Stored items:
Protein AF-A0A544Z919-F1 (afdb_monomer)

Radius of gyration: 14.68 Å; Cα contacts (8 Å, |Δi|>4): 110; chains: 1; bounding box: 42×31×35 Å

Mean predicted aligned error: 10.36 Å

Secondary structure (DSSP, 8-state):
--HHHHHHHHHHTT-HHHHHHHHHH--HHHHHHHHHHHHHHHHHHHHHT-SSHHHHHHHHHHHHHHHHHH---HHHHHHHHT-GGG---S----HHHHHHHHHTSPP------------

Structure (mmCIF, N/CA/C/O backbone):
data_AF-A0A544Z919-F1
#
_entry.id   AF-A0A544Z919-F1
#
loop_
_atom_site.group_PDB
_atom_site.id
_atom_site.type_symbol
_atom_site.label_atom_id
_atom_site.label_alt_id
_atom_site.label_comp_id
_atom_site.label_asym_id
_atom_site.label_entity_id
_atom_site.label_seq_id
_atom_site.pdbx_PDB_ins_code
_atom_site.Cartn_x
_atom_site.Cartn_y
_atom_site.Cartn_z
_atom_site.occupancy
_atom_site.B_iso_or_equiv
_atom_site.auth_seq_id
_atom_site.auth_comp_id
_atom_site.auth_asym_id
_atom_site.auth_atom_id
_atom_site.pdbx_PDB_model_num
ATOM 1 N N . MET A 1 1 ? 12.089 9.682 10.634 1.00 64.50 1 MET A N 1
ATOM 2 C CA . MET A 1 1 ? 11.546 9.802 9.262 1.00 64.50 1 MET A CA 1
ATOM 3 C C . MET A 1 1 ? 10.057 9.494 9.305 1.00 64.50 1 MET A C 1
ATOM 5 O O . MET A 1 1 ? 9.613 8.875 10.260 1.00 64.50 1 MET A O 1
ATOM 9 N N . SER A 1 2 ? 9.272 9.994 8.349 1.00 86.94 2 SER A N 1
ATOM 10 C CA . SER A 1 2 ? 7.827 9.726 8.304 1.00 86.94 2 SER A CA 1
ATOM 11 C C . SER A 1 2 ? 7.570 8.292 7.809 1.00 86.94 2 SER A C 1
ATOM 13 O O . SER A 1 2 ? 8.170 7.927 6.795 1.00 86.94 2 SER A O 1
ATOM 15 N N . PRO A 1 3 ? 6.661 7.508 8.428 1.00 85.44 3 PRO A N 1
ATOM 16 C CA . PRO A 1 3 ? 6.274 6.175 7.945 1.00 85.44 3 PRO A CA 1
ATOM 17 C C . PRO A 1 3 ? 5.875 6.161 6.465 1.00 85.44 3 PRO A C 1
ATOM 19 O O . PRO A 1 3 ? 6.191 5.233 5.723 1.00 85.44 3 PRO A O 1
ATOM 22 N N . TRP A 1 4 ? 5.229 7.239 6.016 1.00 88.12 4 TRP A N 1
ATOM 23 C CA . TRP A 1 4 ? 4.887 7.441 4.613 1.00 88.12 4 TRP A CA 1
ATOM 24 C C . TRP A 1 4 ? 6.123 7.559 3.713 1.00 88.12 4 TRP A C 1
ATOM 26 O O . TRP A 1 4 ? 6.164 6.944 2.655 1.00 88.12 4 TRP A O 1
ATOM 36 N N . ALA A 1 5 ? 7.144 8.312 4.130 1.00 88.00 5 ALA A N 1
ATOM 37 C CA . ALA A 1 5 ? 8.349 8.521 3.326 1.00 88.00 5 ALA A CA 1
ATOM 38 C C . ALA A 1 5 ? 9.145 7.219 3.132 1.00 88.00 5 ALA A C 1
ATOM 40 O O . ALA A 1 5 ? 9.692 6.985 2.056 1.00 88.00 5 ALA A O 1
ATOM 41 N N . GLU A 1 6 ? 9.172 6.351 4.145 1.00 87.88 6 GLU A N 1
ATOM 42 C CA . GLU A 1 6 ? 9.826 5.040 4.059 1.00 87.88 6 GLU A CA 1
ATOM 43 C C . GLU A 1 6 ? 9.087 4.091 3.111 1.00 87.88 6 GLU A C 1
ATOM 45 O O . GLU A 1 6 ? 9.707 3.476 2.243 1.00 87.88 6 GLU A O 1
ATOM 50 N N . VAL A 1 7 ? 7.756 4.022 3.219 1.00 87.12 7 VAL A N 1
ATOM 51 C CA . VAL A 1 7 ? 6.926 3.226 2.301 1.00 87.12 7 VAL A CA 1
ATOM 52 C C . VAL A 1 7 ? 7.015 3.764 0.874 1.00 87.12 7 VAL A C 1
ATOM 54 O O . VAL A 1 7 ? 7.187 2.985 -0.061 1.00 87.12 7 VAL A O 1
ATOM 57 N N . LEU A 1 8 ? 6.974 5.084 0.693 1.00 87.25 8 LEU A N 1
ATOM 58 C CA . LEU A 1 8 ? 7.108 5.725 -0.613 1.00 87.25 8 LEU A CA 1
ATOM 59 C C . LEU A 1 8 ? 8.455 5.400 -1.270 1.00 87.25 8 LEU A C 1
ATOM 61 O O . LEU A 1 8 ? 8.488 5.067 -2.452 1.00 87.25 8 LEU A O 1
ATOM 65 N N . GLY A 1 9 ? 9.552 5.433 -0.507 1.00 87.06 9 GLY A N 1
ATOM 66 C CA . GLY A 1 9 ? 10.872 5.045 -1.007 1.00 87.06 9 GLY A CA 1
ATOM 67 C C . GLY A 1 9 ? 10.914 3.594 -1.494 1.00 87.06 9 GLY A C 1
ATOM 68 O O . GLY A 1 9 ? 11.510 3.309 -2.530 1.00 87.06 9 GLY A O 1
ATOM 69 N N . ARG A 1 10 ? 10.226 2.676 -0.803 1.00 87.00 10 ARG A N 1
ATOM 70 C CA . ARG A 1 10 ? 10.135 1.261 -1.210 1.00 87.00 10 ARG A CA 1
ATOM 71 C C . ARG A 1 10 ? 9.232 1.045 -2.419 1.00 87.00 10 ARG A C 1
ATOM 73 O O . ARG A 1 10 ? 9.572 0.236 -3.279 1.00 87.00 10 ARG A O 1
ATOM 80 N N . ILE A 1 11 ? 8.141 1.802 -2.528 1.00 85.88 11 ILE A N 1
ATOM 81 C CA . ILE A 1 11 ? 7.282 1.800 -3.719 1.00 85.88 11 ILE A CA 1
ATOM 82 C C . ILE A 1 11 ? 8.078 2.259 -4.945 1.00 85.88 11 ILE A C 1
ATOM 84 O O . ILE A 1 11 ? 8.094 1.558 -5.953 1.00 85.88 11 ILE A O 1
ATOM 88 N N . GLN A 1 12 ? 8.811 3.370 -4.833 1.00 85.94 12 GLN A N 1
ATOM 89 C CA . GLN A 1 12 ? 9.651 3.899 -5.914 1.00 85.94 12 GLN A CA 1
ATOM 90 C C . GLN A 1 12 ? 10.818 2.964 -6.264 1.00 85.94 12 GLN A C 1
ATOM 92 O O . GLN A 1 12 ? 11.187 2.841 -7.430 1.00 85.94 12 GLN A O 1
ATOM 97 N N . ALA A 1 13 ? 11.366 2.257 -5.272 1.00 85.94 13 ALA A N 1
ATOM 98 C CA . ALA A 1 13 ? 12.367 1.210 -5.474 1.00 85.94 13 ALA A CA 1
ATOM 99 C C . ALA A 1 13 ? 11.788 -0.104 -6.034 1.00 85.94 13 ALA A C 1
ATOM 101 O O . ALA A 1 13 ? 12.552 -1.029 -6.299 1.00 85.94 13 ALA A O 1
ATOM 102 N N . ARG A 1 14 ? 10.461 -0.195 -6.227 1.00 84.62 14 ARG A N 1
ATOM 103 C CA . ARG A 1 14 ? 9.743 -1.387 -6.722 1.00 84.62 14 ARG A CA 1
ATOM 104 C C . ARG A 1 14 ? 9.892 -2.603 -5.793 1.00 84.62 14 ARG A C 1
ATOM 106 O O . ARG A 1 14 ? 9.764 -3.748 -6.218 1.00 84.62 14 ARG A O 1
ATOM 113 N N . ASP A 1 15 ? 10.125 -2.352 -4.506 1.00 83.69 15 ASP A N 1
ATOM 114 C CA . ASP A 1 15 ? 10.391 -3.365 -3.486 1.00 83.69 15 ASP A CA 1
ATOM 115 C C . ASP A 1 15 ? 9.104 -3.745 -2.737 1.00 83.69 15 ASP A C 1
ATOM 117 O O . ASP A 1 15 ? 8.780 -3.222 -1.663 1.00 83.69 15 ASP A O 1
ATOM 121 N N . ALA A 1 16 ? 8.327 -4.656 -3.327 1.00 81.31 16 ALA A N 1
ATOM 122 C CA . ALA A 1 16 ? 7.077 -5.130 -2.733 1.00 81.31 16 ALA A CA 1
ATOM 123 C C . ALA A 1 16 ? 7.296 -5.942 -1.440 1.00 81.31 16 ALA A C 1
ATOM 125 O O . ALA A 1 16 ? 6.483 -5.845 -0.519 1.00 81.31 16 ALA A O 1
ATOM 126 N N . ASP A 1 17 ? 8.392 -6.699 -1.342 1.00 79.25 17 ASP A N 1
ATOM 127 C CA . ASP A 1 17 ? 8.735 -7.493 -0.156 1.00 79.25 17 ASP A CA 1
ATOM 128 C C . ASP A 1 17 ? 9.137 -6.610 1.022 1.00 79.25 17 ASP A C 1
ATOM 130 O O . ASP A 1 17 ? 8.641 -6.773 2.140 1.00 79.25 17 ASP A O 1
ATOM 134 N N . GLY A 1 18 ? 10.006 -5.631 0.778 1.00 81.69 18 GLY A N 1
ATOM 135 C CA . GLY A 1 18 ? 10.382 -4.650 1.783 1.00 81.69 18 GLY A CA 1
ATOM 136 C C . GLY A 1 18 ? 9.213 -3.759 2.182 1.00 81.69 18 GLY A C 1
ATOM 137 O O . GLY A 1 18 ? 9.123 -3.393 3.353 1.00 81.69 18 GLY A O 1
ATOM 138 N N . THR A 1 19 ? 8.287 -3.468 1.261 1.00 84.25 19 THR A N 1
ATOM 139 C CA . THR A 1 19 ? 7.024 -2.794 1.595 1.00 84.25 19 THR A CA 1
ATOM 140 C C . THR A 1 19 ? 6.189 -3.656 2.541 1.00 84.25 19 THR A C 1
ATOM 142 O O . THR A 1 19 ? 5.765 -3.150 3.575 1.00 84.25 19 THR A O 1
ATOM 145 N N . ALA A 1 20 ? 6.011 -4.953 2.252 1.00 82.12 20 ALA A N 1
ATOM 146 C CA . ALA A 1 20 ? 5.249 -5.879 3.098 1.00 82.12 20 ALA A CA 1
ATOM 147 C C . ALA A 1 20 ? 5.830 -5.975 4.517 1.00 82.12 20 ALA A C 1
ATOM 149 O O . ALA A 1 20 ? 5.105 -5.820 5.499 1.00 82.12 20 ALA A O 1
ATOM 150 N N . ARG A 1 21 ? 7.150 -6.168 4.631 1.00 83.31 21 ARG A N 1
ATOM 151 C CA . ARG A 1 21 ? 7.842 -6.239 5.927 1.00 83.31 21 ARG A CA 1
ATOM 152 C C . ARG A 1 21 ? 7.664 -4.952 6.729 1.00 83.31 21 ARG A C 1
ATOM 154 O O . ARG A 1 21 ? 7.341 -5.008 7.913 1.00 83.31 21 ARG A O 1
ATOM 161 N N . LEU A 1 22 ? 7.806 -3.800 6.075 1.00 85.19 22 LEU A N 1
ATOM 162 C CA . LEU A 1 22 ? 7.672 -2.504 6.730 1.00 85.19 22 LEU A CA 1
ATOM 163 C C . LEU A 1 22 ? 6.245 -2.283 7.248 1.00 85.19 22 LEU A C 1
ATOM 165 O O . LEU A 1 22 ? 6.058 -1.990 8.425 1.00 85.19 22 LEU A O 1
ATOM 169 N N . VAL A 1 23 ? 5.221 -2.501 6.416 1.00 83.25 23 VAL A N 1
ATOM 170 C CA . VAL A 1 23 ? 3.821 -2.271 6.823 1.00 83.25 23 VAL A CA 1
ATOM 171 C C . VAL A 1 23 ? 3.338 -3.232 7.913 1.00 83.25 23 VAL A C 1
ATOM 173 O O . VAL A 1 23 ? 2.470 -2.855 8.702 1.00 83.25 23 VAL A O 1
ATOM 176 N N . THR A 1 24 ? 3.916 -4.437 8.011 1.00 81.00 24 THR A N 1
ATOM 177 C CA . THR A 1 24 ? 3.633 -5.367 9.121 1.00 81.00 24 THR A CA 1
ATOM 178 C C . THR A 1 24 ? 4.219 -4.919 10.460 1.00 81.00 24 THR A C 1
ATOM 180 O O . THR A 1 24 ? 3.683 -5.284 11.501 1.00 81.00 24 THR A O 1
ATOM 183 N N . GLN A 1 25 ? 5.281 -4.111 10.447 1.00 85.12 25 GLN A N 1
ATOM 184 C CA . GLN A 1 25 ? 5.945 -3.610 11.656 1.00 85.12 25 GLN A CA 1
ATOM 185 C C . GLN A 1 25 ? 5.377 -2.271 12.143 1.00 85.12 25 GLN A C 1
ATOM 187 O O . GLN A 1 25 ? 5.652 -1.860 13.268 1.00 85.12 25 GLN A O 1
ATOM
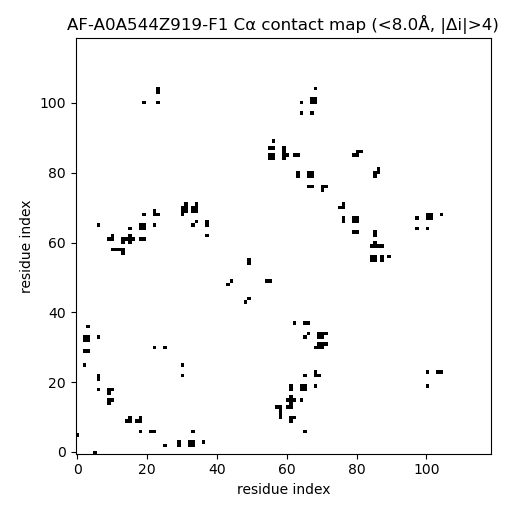 192 N N . LEU A 1 26 ? 4.578 -1.588 11.317 1.00 84.25 26 LEU A N 1
ATOM 193 C CA . LEU A 1 26 ? 3.970 -0.313 11.682 1.00 84.25 26 LEU A CA 1
ATOM 194 C C . LEU A 1 26 ? 2.874 -0.474 12.735 1.00 84.25 26 LEU A C 1
ATOM 196 O O . LEU A 1 26 ? 2.141 -1.464 12.784 1.00 84.25 26 LEU A O 1
ATOM 200 N N . ASP A 1 27 ? 2.712 0.560 13.549 1.00 82.75 27 ASP A N 1
ATOM 201 C CA . ASP A 1 27 ? 1.594 0.685 14.471 1.00 82.75 27 ASP A CA 1
ATOM 202 C C . ASP A 1 27 ? 0.315 1.161 13.748 1.00 82.75 27 ASP A C 1
ATOM 204 O O . ASP A 1 27 ? 0.266 1.384 12.532 1.00 82.75 27 ASP A O 1
ATOM 208 N N . ALA A 1 28 ? -0.783 1.284 14.497 1.00 81.00 28 ALA A N 1
ATOM 209 C CA . ALA A 1 28 ? -2.055 1.725 13.929 1.00 81.00 28 ALA A CA 1
ATOM 210 C C . ALA A 1 28 ? -2.002 3.170 13.396 1.00 81.00 28 ALA A C 1
ATOM 212 O O . ALA A 1 28 ? -2.699 3.480 12.427 1.00 81.00 28 ALA A O 1
ATOM 213 N N . ALA A 1 29 ? -1.185 4.037 14.002 1.00 83.44 29 ALA A N 1
ATOM 214 C CA . ALA A 1 29 ? -1.029 5.427 13.586 1.00 83.44 29 ALA A CA 1
ATOM 215 C C . ALA A 1 29 ? -0.292 5.525 12.242 1.00 83.44 29 ALA A C 1
ATOM 217 O O . ALA A 1 29 ? -0.798 6.159 11.313 1.00 83.44 29 ALA A O 1
ATOM 218 N
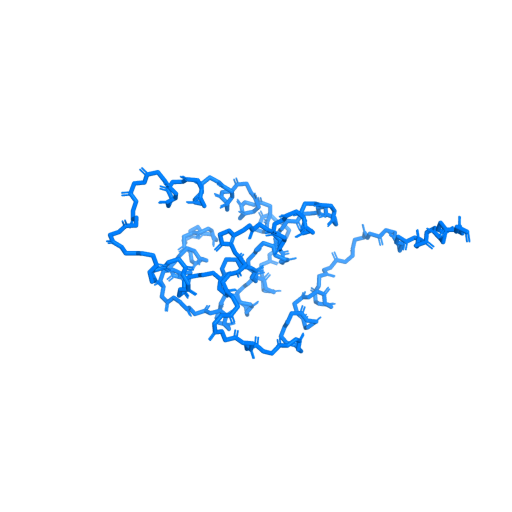 N . GLY A 1 30 ? 0.826 4.813 12.091 1.00 82.56 30 GLY A N 1
ATOM 219 C CA . GLY A 1 30 ? 1.595 4.735 10.852 1.00 82.56 30 GLY A CA 1
ATOM 220 C C . GLY A 1 30 ? 0.786 4.138 9.702 1.00 82.56 30 GLY A C 1
ATOM 221 O O . GLY A 1 30 ? 0.785 4.683 8.598 1.00 82.56 30 GLY A O 1
ATOM 222 N N . ARG A 1 31 ? 0.001 3.080 9.959 1.00 84.25 31 ARG A N 1
ATOM 223 C CA . ARG A 1 31 ? -0.911 2.516 8.947 1.00 84.25 31 ARG A CA 1
ATOM 224 C C . ARG A 1 31 ? -1.979 3.511 8.493 1.00 84.25 31 ARG A C 1
ATOM 226 O O . ARG A 1 31 ? -2.230 3.614 7.295 1.00 84.25 31 ARG A O 1
ATOM 233 N N . ARG A 1 32 ? -2.592 4.258 9.420 1.00 84.12 32 ARG A N 1
ATOM 234 C CA . ARG A 1 32 ? -3.589 5.291 9.079 1.00 84.12 32 ARG A CA 1
ATOM 235 C C . ARG A 1 32 ? -2.981 6.418 8.261 1.00 84.12 32 ARG A C 1
ATOM 237 O O . ARG A 1 32 ? -3.602 6.863 7.305 1.00 84.12 32 ARG A O 1
ATOM 244 N N . GLN A 1 33 ? -1.771 6.844 8.609 1.00 88.06 33 GLN A N 1
ATOM 245 C CA . GLN A 1 33 ? -1.066 7.866 7.850 1.00 88.06 33 GLN A CA 1
ATOM 246 C C . GLN A 1 33 ? -0.843 7.419 6.399 1.00 88.06 33 GLN A C 1
ATOM 248 O O . GLN A 1 33 ? -1.168 8.156 5.474 1.00 88.06 33 GLN A O 1
ATOM 253 N N . ILE A 1 34 ? -0.373 6.186 6.189 1.00 87.50 34 ILE A N 1
ATOM 254 C CA . ILE A 1 34 ? -0.209 5.633 4.839 1.00 87.50 34 ILE A CA 1
ATOM 255 C C . ILE A 1 34 ? -1.553 5.561 4.115 1.00 87.50 34 ILE A C 1
ATOM 257 O O . ILE A 1 34 ? -1.636 5.965 2.963 1.00 87.50 34 ILE A O 1
ATOM 261 N N . ALA A 1 35 ? -2.613 5.096 4.780 1.00 86.94 35 ALA A N 1
ATOM 262 C CA . ALA A 1 35 ? -3.943 4.994 4.181 1.00 86.94 35 ALA A CA 1
ATOM 263 C C . ALA A 1 35 ? -4.482 6.338 3.657 1.00 86.94 35 ALA A C 1
ATOM 265 O O . ALA A 1 35 ? -5.201 6.350 2.660 1.00 86.94 35 ALA A O 1
ATOM 266 N N . THR A 1 36 ? -4.127 7.450 4.306 1.00 89.00 36 THR A N 1
ATOM 267 C CA . THR A 1 36 ? -4.500 8.807 3.881 1.00 89.00 36 THR A CA 1
ATOM 268 C C . THR A 1 36 ? -3.714 9.266 2.651 1.00 89.00 36 THR A C 1
ATOM 270 O O . THR A 1 36 ? -4.293 9.841 1.732 1.00 89.00 36 THR A O 1
ATOM 273 N N . GLU A 1 37 ? -2.409 8.999 2.609 1.00 88.81 37 GLU A N 1
ATOM 274 C CA . GLU A 1 37 ? -1.506 9.515 1.568 1.00 88.81 37 GLU A CA 1
ATOM 275 C C . GLU A 1 37 ? -1.513 8.666 0.281 1.00 88.81 37 GLU A C 1
ATOM 277 O O . GLU A 1 37 ? -1.386 9.184 -0.833 1.00 88.81 37 GLU A O 1
ATOM 282 N N . LEU A 1 38 ? -1.709 7.350 0.416 1.00 88.31 38 LEU A N 1
ATOM 283 C CA . LEU A 1 38 ? -1.600 6.371 -0.671 1.00 88.31 38 LEU A CA 1
ATOM 284 C C . LEU A 1 38 ? -2.505 6.684 -1.885 1.00 88.31 38 LEU A C 1
ATOM 286 O O . LEU A 1 38 ? -2.011 6.627 -3.018 1.00 88.31 38 LEU A O 1
ATO
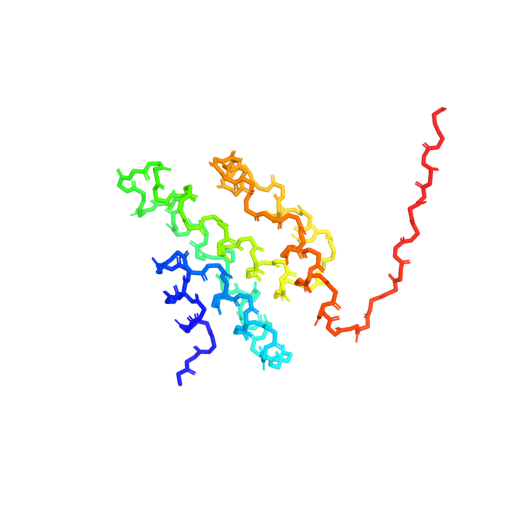M 290 N N . PRO A 1 39 ? -3.795 7.053 -1.719 1.00 85.88 39 PRO A N 1
ATOM 291 C CA . PRO A 1 39 ? -4.655 7.388 -2.854 1.00 85.88 39 PRO A CA 1
ATOM 292 C C . PRO A 1 39 ? -4.233 8.683 -3.555 1.00 85.88 39 PRO A C 1
ATOM 294 O O . PRO A 1 39 ? -4.317 8.777 -4.782 1.00 85.88 39 PRO A O 1
ATOM 297 N N . GLY A 1 40 ? -3.748 9.665 -2.787 1.00 88.00 40 GLY A N 1
ATOM 298 C CA . GLY A 1 40 ? -3.231 10.926 -3.316 1.00 88.00 40 GLY A CA 1
ATOM 299 C C . GLY A 1 40 ? -2.005 10.700 -4.194 1.00 88.00 40 GLY A C 1
ATOM 300 O O . GLY A 1 40 ? -1.937 11.225 -5.306 1.00 88.00 40 GLY A O 1
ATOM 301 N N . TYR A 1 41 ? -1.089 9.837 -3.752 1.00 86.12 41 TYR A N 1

▶ Directions for this task:
All lines in the data above from the one with "ATOM 26 O O" through the one with "ATOM 38 C C" must be repeated exactly, and no others.

▶ Solution to this exercise:
ATOM 26 O O . TRP A 1 4 ? 6.164 6.944 2.655 1.00 88.12 4 TRP A O 1
ATOM 36 N N . ALA A 1 5 ? 7.144 8.312 4.130 1.00 88.00 5 ALA A N 1
ATOM 37 C CA . ALA A 1 5 ? 8.349 8.521 3.326 1.00 88.00 5 ALA A CA 1
ATOM 38 C C . ALA A 1 5 ? 9.145 7.219 3.132 1.00 88.00 5 ALA A C 1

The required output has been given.